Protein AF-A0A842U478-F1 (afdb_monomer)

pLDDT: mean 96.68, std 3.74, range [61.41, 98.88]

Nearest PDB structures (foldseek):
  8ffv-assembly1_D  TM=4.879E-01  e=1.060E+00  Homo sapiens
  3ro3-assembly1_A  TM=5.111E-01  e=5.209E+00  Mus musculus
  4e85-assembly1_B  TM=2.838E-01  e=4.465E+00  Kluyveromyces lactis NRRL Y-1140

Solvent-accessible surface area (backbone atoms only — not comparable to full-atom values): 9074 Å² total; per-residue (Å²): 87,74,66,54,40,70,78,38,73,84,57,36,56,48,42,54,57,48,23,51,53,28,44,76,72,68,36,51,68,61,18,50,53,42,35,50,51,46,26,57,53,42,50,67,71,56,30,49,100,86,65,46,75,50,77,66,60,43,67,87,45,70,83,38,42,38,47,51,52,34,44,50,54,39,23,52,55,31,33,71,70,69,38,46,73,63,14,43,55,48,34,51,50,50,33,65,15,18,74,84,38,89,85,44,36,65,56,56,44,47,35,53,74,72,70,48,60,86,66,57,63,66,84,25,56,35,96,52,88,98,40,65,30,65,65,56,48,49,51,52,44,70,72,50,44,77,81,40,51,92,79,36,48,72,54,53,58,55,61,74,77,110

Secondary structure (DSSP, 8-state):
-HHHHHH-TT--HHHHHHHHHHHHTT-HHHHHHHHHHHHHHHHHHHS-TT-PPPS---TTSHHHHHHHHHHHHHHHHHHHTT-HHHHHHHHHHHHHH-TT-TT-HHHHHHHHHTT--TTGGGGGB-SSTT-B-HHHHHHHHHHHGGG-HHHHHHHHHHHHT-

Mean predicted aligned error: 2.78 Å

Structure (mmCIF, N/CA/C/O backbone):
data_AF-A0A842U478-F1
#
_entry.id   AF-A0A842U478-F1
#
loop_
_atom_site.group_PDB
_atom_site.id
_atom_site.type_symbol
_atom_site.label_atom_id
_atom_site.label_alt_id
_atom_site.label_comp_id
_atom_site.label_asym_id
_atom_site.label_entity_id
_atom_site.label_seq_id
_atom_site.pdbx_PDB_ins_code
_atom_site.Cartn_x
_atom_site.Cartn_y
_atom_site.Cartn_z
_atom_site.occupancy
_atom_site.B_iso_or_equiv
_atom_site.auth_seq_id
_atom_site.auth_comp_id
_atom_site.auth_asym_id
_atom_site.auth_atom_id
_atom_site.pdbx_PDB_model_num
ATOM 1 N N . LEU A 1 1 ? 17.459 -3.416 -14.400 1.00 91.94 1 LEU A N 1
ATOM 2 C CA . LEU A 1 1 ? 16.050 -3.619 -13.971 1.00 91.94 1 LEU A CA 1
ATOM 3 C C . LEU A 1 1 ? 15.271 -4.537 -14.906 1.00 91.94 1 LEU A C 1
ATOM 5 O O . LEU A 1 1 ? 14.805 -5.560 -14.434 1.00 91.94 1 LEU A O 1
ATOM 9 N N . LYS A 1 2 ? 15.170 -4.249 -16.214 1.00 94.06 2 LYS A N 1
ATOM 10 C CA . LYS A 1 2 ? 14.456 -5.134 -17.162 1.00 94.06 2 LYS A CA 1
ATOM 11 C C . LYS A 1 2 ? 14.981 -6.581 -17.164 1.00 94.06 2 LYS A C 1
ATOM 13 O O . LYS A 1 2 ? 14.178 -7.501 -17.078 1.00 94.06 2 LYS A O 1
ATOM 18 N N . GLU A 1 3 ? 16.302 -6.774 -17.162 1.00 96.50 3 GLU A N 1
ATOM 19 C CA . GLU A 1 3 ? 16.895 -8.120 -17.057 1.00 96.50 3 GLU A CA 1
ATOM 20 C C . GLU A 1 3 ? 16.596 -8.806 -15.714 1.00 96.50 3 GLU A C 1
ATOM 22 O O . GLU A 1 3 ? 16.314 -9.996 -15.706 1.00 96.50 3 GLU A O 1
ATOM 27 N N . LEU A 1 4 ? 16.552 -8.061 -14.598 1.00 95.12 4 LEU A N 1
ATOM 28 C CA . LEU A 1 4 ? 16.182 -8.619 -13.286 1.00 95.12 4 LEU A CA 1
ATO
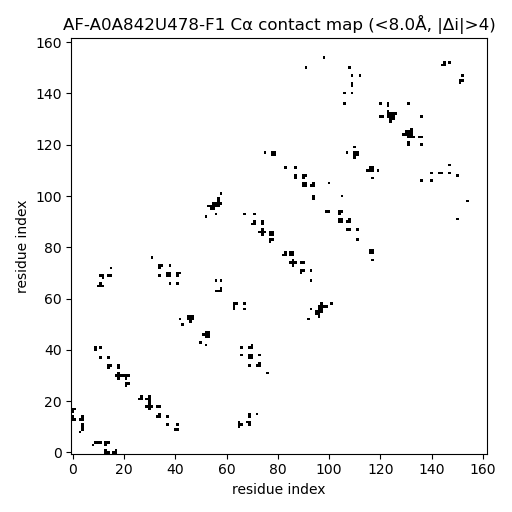M 29 C C . LEU A 1 4 ? 14.729 -9.103 -13.267 1.00 95.12 4 LEU A C 1
ATOM 31 O O . LEU A 1 4 ? 14.448 -10.191 -12.787 1.00 95.12 4 LEU A O 1
ATOM 35 N N . ILE A 1 5 ? 13.815 -8.325 -13.851 1.00 96.38 5 ILE A N 1
ATOM 36 C CA . ILE A 1 5 ? 12.406 -8.716 -14.007 1.00 96.38 5 ILE A CA 1
ATOM 37 C C . ILE A 1 5 ? 12.278 -9.961 -14.893 1.00 96.38 5 ILE A C 1
ATOM 39 O O . ILE A 1 5 ? 11.381 -10.778 -14.706 1.00 96.38 5 ILE A O 1
ATOM 43 N N . LYS A 1 6 ? 13.154 -10.108 -15.889 1.00 96.56 6 LYS A N 1
ATOM 44 C CA . LYS A 1 6 ? 13.169 -11.281 -16.763 1.00 96.56 6 LYS A CA 1
ATOM 45 C C . LYS A 1 6 ? 13.697 -12.522 -16.037 1.00 96.56 6 LYS A C 1
ATOM 47 O O . LYS A 1 6 ? 13.152 -13.600 -16.257 1.00 96.56 6 LYS A O 1
ATOM 52 N N . SER A 1 7 ? 14.730 -12.381 -15.205 1.00 97.19 7 SER A N 1
ATOM 53 C CA . SER A 1 7 ? 15.309 -13.494 -14.443 1.00 97.19 7 SER A CA 1
ATOM 54 C C . SER A 1 7 ? 14.443 -13.919 -13.260 1.00 97.19 7 SER A C 1
ATOM 56 O O . SER A 1 7 ? 14.320 -15.111 -13.003 1.00 97.19 7 SER A O 1
ATOM 58 N N . ASP A 1 8 ? 13.828 -12.960 -12.566 1.00 96.19 8 ASP A N 1
ATOM 59 C CA . ASP A 1 8 ? 12.897 -13.201 -11.467 1.00 96.19 8 ASP A CA 1
ATOM 60 C C . ASP A 1 8 ? 11.659 -12.297 -11.610 1.00 96.19 8 ASP A C 1
ATOM 62 O O . ASP A 1 8 ? 11.621 -11.170 -11.107 1.00 96.19 8 ASP A O 1
ATOM 66 N N . PRO A 1 9 ? 10.617 -12.773 -12.311 1.00 96.38 9 PRO A N 1
ATOM 67 C CA . PRO A 1 9 ? 9.423 -11.977 -12.550 1.00 96.38 9 PRO A CA 1
ATOM 68 C C . PRO A 1 9 ? 8.541 -11.800 -11.309 1.00 96.38 9 PRO A C 1
ATOM 70 O O . PRO A 1 9 ? 7.619 -10.983 -11.374 1.00 96.38 9 PRO A O 1
ATOM 73 N N . TYR A 1 10 ? 8.785 -12.536 -10.217 1.00 96.75 10 TYR A N 1
ATOM 74 C CA . TYR A 1 10 ? 7.984 -12.489 -8.988 1.00 96.75 10 TYR A CA 1
ATOM 75 C C . TYR A 1 10 ? 8.634 -11.674 -7.865 1.00 96.75 10 TYR A C 1
ATOM 77 O O . TYR A 1 10 ? 7.990 -11.444 -6.840 1.00 96.75 10 TYR A O 1
ATOM 85 N N . PHE A 1 11 ? 9.855 -11.178 -8.069 1.00 97.38 11 PHE A N 1
ATOM 86 C CA . PHE A 1 11 ? 10.449 -10.145 -7.232 1.00 97.38 11 PHE A CA 1
ATOM 87 C C . PHE A 1 11 ? 10.026 -8.756 -7.733 1.00 97.38 11 PHE A C 1
ATOM 89 O O . PHE A 1 11 ? 10.350 -8.347 -8.850 1.00 97.38 11 PHE A O 1
ATOM 96 N N . PHE A 1 12 ? 9.250 -8.032 -6.921 1.00 98.31 12 PHE A N 1
ATOM 97 C CA . PHE A 1 12 ? 8.528 -6.835 -7.378 1.00 98.31 12 PHE A CA 1
ATOM 98 C C . PHE A 1 12 ? 9.255 -5.505 -7.133 1.00 98.31 12 PHE A C 1
ATOM 100 O O . PHE A 1 12 ? 8.906 -4.511 -7.768 1.00 98.31 12 PHE A O 1
ATOM 107 N N . ASP A 1 13 ? 10.309 -5.467 -6.317 1.00 97.88 13 ASP A N 1
ATOM 108 C CA . ASP A 1 13 ? 11.080 -4.233 -6.092 1.00 97.88 13 ASP A CA 1
ATOM 109 C C . ASP A 1 13 ? 11.670 -3.647 -7.398 1.00 97.88 13 ASP A C 1
ATOM 111 O O . ASP A 1 13 ? 11.538 -2.440 -7.620 1.00 97.88 13 ASP A O 1
ATOM 115 N N . PRO A 1 14 ? 12.200 -4.447 -8.352 1.00 98.31 14 PRO A N 1
ATOM 116 C CA . PRO A 1 14 ? 12.636 -3.928 -9.646 1.00 98.31 14 PRO A CA 1
ATOM 117 C C . PRO A 1 14 ? 11.523 -3.274 -10.476 1.00 98.31 14 PRO A C 1
ATOM 119 O O . PRO A 1 14 ? 11.822 -2.412 -11.305 1.00 98.31 14 PRO A O 1
ATOM 122 N N . TYR A 1 15 ? 10.258 -3.671 -10.279 1.00 98.69 15 TYR A N 1
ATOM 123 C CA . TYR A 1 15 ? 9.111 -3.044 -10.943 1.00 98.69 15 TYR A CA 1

• WORK INSTRUCTIONS: Scan the records above for the lines holding "ATOM 45 C C" and "ATOM 89 O O". Transcribe those two and every line between them word for word, and no others.

• EXERCISE RESULT:
ATOM 45 C C . LYS A 1 6 ? 13.697 -12.522 -16.037 1.00 96.56 6 LYS A C 1
ATOM 47 O O . LYS A 1 6 ? 13.152 -13.600 -16.257 1.00 96.56 6 LYS A O 1
ATOM 52 N N . SER A 1 7 ? 14.730 -12.381 -15.205 1.00 97.19 7 SER A N 1
ATOM 53 C CA . SER A 1 7 ? 15.309 -13.494 -14.443 1.00 97.19 7 SER A CA 1
ATOM 54 C C . SER A 1 7 ? 14.443 -13.919 -13.260 1.00 97.19 7 SER A C 1
ATOM 56 O O . SER A 1 7 ? 14.320 -15.111 -13.003 1.00 97.19 7 SER A O 1
ATOM 58 N N . ASP A 1 8 ? 13.828 -12.960 -12.566 1.00 96.19 8 ASP A N 1
ATOM 59 C CA . ASP A 1 8 ? 12.897 -13.201 -11.467 1.00 96.19 8 ASP A CA 1
ATOM 60 C C . ASP A 1 8 ? 11.659 -12.297 -11.610 1.00 96.19 8 ASP A C 1
ATOM 62 O O . ASP A 1 8 ? 11.621 -11.170 -11.107 1.00 96.19 8 ASP A O 1
ATOM 66 N N . PRO A 1 9 ? 10.617 -12.773 -12.311 1.00 96.38 9 PRO A N 1
ATOM 67 C CA . PRO A 1 9 ? 9.423 -11.977 -12.550 1.00 96.38 9 PRO A CA 1
ATOM 68 C C . PRO A 1 9 ? 8.541 -11.800 -11.309 1.00 96.38 9 PRO A C 1
ATOM 70 O O . PRO A 1 9 ? 7.619 -10.983 -11.374 1.00 96.38 9 PRO A O 1
ATOM 73 N N . TYR A 1 10 ? 8.785 -12.536 -10.217 1.00 96.75 10 TYR A N 1
ATOM 74 C CA . TYR A 1 10 ? 7.984 -12.489 -8.988 1.00 96.75 10 TYR A CA 1
ATOM 75 C C . TYR A 1 10 ? 8.634 -11.674 -7.865 1.00 96.75 10 TYR A C 1
ATOM 77 O O . TYR A 1 10 ? 7.990 -11.444 -6.840 1.00 96.75 10 TYR A O 1
ATOM 85 N N . PHE A 1 11 ? 9.855 -11.178 -8.069 1.00 97.38 11 PHE A N 1
ATOM 86 C CA . PHE A 1 11 ? 10.449 -10.145 -7.232 1.00 97.38 11 PHE A CA 1
ATOM 87 C C . PHE A 1 11 ? 10.026 -8.756 -7.733 1.00 97.38 11 PHE A C 1
ATOM 89 O O . PHE A 1 11 ? 10.350 -8.347 -8.850 1.00 97.38 11 PHE A O 1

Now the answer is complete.